§ **Work to complete**
Here are the records. Write out exactly the lines between the one holding "ATOM 97 C C" and the one holding "ATOM 104 C C", inclusive.

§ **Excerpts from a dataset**
- - -
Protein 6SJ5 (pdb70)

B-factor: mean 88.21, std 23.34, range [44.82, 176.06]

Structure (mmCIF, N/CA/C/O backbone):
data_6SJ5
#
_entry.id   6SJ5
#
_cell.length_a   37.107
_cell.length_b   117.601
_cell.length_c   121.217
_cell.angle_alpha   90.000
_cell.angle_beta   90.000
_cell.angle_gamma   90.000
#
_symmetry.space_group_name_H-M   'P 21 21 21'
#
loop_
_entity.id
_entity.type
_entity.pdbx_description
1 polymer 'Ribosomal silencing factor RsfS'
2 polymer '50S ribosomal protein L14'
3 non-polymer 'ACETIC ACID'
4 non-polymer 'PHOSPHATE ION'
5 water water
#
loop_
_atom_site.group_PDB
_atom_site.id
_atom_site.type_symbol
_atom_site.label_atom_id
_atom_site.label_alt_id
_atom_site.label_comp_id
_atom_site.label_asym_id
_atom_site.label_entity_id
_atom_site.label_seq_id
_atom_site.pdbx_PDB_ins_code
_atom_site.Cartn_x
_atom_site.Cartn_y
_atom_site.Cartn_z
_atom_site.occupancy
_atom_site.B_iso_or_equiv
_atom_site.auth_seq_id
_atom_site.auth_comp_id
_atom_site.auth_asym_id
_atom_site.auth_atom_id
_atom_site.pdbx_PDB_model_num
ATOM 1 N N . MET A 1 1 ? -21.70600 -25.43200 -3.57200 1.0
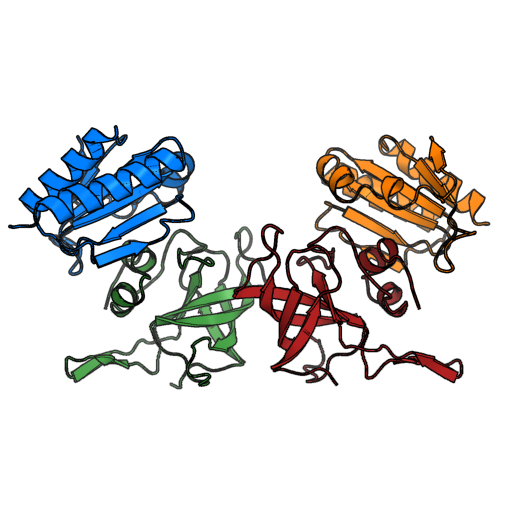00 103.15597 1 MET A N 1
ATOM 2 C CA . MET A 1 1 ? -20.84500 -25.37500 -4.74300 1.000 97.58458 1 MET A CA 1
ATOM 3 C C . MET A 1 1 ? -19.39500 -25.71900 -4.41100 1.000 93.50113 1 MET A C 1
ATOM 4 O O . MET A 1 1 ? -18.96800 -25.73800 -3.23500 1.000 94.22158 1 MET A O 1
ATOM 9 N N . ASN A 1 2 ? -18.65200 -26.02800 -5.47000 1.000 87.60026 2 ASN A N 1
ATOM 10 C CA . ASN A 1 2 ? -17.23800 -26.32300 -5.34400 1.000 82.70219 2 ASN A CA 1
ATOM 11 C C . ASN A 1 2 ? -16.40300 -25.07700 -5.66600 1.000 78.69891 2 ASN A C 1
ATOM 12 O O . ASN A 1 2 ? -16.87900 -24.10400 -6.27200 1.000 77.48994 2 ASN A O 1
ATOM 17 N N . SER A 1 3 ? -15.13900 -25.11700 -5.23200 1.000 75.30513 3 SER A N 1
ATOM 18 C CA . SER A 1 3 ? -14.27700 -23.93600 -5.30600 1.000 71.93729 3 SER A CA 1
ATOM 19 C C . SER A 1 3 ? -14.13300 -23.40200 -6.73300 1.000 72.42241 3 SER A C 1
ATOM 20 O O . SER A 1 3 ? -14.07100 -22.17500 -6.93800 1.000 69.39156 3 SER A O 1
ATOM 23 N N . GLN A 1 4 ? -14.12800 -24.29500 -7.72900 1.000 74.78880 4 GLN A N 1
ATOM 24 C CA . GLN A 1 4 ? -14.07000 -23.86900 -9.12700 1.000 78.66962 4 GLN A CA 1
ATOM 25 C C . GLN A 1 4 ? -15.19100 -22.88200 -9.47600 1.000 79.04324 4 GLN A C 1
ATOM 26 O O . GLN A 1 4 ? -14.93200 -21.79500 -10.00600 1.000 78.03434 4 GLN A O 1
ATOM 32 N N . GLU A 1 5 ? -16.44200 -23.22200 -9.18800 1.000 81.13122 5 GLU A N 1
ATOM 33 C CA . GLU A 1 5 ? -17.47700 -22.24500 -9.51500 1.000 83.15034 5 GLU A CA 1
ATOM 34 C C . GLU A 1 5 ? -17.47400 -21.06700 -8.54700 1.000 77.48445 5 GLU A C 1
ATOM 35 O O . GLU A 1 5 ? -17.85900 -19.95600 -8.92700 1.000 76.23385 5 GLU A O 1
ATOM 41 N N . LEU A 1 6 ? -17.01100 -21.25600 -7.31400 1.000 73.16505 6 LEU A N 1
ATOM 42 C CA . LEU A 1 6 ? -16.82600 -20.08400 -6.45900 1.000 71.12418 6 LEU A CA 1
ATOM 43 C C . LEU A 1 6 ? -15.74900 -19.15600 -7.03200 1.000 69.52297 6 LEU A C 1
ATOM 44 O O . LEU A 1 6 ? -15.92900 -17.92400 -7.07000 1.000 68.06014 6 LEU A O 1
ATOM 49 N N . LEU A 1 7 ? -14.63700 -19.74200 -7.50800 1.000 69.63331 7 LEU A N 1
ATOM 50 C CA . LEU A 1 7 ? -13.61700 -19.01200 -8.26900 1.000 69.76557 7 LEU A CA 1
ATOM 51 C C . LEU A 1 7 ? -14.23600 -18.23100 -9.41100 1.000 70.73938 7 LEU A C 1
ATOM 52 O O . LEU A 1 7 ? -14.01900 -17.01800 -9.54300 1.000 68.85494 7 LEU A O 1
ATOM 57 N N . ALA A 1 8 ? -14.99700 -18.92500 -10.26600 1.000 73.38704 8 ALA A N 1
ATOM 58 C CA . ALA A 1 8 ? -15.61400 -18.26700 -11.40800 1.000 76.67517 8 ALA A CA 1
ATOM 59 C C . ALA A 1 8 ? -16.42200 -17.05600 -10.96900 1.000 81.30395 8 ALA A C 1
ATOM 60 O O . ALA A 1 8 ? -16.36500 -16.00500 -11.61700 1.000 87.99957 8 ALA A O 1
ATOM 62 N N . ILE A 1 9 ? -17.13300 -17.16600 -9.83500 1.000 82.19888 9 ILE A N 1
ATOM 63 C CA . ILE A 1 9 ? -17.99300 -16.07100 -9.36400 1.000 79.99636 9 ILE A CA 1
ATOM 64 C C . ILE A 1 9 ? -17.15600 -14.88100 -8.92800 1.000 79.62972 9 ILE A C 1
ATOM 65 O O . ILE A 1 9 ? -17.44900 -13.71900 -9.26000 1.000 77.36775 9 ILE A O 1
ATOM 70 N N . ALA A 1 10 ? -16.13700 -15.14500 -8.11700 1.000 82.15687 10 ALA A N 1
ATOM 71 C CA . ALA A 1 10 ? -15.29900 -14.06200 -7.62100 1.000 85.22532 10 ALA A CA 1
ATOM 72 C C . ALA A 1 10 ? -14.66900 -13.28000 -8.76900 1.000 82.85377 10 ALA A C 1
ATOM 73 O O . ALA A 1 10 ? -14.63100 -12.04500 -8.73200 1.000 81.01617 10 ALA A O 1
- - -
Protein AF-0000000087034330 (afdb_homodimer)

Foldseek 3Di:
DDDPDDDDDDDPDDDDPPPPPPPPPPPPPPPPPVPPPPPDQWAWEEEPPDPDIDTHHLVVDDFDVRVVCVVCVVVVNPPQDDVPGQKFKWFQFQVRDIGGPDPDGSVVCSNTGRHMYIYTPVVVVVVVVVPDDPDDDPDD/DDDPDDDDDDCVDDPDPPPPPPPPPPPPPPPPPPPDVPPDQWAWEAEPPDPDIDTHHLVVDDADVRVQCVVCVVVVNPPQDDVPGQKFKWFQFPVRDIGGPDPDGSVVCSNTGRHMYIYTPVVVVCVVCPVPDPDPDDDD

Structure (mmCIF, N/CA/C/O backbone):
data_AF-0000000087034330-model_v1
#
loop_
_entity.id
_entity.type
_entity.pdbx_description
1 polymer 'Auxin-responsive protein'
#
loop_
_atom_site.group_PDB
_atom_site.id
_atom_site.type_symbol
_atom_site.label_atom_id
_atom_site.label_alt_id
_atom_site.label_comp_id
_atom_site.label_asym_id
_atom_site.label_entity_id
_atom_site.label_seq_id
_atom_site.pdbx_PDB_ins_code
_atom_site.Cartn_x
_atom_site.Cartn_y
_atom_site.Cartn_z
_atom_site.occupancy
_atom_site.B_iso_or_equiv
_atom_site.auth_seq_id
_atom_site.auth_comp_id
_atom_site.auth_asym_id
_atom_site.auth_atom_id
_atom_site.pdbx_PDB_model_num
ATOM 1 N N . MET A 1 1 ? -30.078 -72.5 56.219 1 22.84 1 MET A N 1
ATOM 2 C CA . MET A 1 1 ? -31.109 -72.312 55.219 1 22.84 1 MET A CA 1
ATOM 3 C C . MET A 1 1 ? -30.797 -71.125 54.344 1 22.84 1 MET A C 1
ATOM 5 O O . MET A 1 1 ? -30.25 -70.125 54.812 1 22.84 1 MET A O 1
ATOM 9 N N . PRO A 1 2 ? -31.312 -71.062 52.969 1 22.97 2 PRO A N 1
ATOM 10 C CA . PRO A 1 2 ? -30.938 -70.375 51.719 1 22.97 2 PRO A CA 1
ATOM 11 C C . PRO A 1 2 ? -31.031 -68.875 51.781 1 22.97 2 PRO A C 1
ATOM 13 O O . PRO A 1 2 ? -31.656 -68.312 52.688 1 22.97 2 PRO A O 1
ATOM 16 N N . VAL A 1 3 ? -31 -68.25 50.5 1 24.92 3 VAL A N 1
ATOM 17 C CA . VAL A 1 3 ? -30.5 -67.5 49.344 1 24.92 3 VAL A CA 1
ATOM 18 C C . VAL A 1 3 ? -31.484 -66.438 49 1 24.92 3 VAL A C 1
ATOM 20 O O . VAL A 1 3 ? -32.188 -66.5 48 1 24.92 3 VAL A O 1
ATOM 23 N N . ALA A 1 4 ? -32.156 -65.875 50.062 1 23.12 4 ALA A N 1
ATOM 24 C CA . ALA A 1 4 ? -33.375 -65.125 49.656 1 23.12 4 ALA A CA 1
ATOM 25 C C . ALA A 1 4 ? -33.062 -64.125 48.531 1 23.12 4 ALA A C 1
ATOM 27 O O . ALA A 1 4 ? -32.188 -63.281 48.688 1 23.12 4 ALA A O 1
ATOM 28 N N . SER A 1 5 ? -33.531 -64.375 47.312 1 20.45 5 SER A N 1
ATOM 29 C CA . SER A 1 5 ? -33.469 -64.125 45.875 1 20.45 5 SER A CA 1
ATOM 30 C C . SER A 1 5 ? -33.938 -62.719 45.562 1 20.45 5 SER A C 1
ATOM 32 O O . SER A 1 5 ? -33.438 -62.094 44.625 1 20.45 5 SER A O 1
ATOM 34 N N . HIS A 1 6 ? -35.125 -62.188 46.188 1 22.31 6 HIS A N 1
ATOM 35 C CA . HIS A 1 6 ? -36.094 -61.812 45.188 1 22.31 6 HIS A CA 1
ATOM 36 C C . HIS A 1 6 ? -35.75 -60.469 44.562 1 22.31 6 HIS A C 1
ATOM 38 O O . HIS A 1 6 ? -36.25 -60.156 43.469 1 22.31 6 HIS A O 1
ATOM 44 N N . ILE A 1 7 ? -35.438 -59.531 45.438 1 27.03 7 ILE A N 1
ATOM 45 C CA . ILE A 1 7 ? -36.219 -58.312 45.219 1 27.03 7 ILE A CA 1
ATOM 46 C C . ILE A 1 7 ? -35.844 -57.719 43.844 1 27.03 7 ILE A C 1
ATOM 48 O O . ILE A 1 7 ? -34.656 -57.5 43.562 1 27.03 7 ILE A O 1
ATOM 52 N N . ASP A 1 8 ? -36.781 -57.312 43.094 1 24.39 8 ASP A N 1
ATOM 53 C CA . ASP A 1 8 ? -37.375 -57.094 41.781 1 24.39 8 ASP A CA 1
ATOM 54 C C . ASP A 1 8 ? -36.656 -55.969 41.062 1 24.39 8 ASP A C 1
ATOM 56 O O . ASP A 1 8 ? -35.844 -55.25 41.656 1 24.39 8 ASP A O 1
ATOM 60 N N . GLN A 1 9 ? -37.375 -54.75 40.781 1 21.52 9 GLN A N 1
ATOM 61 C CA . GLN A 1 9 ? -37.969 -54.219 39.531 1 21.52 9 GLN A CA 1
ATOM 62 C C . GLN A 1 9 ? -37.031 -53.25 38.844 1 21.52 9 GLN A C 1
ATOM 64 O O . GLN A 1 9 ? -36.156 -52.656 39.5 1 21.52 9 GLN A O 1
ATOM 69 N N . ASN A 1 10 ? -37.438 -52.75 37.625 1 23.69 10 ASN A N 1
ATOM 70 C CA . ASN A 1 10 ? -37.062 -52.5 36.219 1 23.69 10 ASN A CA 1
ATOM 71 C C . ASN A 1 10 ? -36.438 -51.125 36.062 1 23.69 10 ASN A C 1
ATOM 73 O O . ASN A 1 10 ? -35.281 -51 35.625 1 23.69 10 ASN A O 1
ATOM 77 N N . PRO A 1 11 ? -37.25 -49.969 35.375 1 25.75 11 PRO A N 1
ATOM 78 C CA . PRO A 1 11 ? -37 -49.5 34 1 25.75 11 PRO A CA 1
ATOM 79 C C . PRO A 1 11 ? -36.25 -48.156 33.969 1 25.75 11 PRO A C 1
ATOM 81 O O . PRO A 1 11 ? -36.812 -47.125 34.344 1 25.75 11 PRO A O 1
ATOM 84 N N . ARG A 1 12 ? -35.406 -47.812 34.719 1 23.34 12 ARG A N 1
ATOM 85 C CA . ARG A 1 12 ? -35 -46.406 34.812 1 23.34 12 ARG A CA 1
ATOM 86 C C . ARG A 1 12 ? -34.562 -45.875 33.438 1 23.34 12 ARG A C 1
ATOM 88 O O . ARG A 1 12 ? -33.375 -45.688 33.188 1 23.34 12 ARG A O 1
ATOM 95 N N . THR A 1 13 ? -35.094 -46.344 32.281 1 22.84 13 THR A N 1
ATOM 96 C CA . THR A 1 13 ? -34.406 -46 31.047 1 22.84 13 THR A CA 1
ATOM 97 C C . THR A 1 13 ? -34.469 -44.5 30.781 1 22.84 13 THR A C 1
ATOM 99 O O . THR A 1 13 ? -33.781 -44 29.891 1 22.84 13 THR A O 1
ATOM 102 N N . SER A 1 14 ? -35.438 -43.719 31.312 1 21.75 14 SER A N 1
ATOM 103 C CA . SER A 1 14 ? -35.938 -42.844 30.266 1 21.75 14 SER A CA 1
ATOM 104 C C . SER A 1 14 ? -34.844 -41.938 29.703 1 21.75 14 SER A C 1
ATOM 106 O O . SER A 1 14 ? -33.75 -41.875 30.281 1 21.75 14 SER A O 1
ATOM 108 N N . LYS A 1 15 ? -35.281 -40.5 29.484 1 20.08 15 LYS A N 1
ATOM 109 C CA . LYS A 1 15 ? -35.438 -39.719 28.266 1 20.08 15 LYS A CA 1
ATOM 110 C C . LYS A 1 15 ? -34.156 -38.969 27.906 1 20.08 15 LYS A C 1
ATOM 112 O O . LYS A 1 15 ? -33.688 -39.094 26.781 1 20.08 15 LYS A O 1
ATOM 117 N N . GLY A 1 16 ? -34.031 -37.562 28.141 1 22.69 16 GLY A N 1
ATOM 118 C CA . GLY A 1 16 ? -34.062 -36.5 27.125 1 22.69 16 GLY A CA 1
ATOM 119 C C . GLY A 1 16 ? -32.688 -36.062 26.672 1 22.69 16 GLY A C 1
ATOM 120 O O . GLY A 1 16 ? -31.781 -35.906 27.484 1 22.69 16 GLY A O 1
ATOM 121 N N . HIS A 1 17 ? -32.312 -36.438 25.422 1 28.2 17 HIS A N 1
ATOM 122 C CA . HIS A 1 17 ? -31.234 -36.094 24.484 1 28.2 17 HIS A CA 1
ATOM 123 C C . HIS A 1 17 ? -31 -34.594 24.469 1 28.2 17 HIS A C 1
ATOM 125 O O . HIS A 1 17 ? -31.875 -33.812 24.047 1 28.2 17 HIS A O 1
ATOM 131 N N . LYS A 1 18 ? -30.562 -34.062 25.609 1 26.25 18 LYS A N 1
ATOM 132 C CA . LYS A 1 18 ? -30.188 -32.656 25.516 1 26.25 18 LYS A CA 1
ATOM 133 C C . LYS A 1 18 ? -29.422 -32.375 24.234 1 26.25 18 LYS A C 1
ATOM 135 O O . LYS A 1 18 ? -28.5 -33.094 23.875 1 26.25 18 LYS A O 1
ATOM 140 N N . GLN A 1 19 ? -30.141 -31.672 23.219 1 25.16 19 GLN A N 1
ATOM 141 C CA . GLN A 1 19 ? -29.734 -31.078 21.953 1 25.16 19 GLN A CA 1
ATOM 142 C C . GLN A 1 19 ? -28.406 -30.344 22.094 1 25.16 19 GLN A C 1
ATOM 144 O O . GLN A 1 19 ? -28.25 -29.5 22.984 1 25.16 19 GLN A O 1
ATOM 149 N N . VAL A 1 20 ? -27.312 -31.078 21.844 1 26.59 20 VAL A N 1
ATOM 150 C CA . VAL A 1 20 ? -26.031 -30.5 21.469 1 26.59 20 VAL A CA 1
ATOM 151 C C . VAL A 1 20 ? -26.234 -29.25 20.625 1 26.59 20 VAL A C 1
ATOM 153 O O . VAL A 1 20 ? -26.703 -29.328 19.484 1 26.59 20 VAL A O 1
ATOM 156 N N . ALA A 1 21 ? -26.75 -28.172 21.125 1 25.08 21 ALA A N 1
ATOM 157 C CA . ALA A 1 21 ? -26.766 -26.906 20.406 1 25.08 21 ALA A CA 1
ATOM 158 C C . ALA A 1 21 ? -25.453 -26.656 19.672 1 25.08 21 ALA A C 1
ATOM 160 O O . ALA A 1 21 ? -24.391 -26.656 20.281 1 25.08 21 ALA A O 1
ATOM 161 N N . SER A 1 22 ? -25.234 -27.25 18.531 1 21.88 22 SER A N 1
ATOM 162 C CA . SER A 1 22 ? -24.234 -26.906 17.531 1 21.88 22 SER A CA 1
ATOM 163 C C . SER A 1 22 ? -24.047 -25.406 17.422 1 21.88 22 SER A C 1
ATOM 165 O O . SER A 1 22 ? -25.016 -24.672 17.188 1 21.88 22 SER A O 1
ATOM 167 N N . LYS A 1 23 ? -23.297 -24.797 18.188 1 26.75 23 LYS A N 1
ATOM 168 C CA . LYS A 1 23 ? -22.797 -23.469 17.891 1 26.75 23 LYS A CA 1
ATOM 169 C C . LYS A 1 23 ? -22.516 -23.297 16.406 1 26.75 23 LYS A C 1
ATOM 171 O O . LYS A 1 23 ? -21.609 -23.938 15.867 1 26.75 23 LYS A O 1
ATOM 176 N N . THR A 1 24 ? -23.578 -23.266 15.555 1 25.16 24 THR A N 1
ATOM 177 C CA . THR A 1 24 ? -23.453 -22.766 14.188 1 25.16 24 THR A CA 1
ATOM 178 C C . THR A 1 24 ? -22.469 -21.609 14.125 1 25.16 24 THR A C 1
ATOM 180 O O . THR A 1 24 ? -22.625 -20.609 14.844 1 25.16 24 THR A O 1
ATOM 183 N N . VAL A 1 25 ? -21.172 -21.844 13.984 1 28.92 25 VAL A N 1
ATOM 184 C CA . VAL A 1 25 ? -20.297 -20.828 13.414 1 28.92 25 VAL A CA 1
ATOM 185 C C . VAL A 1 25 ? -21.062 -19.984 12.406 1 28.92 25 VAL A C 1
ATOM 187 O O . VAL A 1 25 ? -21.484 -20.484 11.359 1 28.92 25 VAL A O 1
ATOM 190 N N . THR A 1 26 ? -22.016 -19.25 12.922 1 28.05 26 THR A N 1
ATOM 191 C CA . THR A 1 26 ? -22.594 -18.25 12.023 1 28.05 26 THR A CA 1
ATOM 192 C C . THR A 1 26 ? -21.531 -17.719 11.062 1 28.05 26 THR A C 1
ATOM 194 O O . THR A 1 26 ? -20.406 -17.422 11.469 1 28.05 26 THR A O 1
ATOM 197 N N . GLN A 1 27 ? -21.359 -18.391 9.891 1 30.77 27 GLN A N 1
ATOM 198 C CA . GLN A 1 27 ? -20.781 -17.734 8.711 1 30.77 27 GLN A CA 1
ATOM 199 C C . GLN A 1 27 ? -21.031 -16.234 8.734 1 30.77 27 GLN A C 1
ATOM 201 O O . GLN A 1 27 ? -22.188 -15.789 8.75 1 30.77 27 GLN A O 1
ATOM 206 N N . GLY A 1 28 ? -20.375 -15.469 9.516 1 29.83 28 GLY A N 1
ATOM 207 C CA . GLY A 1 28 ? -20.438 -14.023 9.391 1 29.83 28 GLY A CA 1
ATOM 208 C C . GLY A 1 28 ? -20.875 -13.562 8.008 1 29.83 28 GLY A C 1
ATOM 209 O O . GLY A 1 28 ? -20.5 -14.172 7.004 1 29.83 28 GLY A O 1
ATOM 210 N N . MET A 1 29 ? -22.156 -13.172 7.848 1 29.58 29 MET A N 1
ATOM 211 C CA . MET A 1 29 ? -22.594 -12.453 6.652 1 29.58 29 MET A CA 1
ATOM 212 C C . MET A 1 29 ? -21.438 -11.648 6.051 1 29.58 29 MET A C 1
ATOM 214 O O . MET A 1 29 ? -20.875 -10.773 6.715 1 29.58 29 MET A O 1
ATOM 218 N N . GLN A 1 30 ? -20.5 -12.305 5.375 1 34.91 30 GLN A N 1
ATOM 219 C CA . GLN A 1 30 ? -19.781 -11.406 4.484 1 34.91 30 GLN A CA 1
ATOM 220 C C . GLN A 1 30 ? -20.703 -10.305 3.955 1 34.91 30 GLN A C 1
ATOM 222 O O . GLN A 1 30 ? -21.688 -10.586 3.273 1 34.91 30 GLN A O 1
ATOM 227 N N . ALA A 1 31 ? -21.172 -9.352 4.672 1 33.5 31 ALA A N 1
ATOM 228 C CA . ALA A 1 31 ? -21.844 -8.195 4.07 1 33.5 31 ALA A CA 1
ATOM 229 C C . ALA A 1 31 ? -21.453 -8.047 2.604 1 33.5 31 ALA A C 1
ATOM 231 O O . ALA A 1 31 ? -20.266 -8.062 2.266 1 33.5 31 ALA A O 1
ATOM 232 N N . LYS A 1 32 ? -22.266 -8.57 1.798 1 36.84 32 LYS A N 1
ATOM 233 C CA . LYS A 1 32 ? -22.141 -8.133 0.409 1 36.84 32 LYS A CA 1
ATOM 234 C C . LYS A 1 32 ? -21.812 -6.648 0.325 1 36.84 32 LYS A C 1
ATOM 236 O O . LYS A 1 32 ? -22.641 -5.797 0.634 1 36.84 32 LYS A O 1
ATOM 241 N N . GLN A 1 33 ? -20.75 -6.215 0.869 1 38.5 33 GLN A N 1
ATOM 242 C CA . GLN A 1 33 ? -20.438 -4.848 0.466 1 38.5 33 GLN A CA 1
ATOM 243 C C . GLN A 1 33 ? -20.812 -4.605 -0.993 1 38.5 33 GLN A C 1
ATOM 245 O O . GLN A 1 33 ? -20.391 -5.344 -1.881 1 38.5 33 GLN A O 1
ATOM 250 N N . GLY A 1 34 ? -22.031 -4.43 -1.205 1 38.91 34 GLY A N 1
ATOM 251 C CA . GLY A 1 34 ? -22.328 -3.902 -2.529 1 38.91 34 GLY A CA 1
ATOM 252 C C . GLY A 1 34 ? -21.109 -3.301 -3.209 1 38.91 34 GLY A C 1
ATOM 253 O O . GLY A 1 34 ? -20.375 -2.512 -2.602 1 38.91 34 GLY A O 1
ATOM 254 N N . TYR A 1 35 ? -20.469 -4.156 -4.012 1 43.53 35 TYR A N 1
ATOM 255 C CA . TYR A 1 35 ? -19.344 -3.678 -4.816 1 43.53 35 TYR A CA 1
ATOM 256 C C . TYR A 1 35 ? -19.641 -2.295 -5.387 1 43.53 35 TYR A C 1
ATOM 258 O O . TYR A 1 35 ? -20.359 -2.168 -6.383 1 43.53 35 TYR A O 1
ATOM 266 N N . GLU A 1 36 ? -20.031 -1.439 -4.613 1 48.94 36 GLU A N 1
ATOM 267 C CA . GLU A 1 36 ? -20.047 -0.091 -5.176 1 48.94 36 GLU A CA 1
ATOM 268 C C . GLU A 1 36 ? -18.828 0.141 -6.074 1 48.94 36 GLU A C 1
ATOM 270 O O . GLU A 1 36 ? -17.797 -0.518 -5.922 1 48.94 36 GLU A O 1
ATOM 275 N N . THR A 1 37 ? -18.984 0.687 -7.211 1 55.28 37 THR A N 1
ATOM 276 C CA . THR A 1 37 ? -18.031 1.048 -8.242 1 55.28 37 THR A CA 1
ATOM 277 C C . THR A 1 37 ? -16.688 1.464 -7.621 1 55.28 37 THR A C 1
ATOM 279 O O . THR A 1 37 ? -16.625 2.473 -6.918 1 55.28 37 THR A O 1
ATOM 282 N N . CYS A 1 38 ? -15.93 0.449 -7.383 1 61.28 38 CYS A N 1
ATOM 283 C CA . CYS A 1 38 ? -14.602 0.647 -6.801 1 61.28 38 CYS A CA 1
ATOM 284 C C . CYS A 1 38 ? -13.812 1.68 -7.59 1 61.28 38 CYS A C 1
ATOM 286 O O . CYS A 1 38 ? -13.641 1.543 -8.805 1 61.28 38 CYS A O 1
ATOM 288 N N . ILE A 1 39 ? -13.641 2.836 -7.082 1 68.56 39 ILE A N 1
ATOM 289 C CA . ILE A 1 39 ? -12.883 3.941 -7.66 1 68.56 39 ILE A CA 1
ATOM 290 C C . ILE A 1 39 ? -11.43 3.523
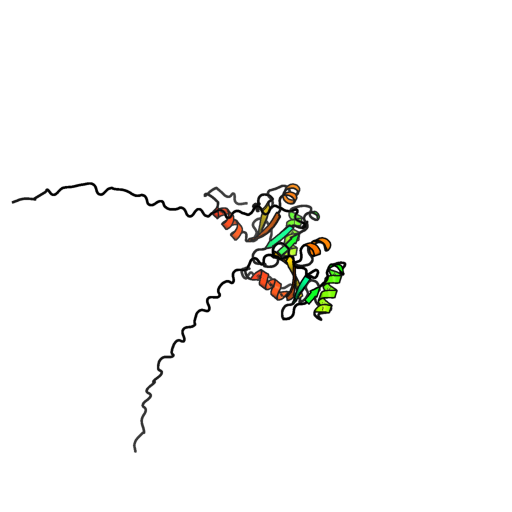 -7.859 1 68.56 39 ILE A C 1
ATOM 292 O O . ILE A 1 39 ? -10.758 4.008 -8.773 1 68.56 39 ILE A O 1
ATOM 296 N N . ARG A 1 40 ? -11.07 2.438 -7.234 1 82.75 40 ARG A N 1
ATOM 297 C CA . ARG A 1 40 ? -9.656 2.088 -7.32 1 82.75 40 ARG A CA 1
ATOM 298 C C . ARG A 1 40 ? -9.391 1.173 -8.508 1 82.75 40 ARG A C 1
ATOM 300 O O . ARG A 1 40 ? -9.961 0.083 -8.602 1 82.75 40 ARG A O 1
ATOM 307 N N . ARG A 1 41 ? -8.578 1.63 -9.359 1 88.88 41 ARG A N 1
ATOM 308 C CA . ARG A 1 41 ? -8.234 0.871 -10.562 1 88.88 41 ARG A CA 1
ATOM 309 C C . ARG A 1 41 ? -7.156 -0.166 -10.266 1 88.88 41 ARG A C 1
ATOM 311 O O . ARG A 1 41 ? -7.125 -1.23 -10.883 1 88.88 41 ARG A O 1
- - -
§ **Written solution**
ATOM 97 C C . THR A 1 13 ? -34.469 -44.5 30.781 1 22.84 13 THR A C 1
ATOM 99 O O . THR A 1 13 ? -33.781 -44 29.891 1 22.84 13 THR A O 1
ATOM 102 N N . SER A 1 14 ? -35.438 -43.719 31.312 1 21.75 14 SER A N 1
ATOM 103 C CA . SER A 1 14 ? -35.938 -42.844 30.266 1 21.75 14 SER A CA 1
ATOM 104 C C . SER A 1 14 ? -34.844 -41.938 29.703 1 21.75 14 SER A C 1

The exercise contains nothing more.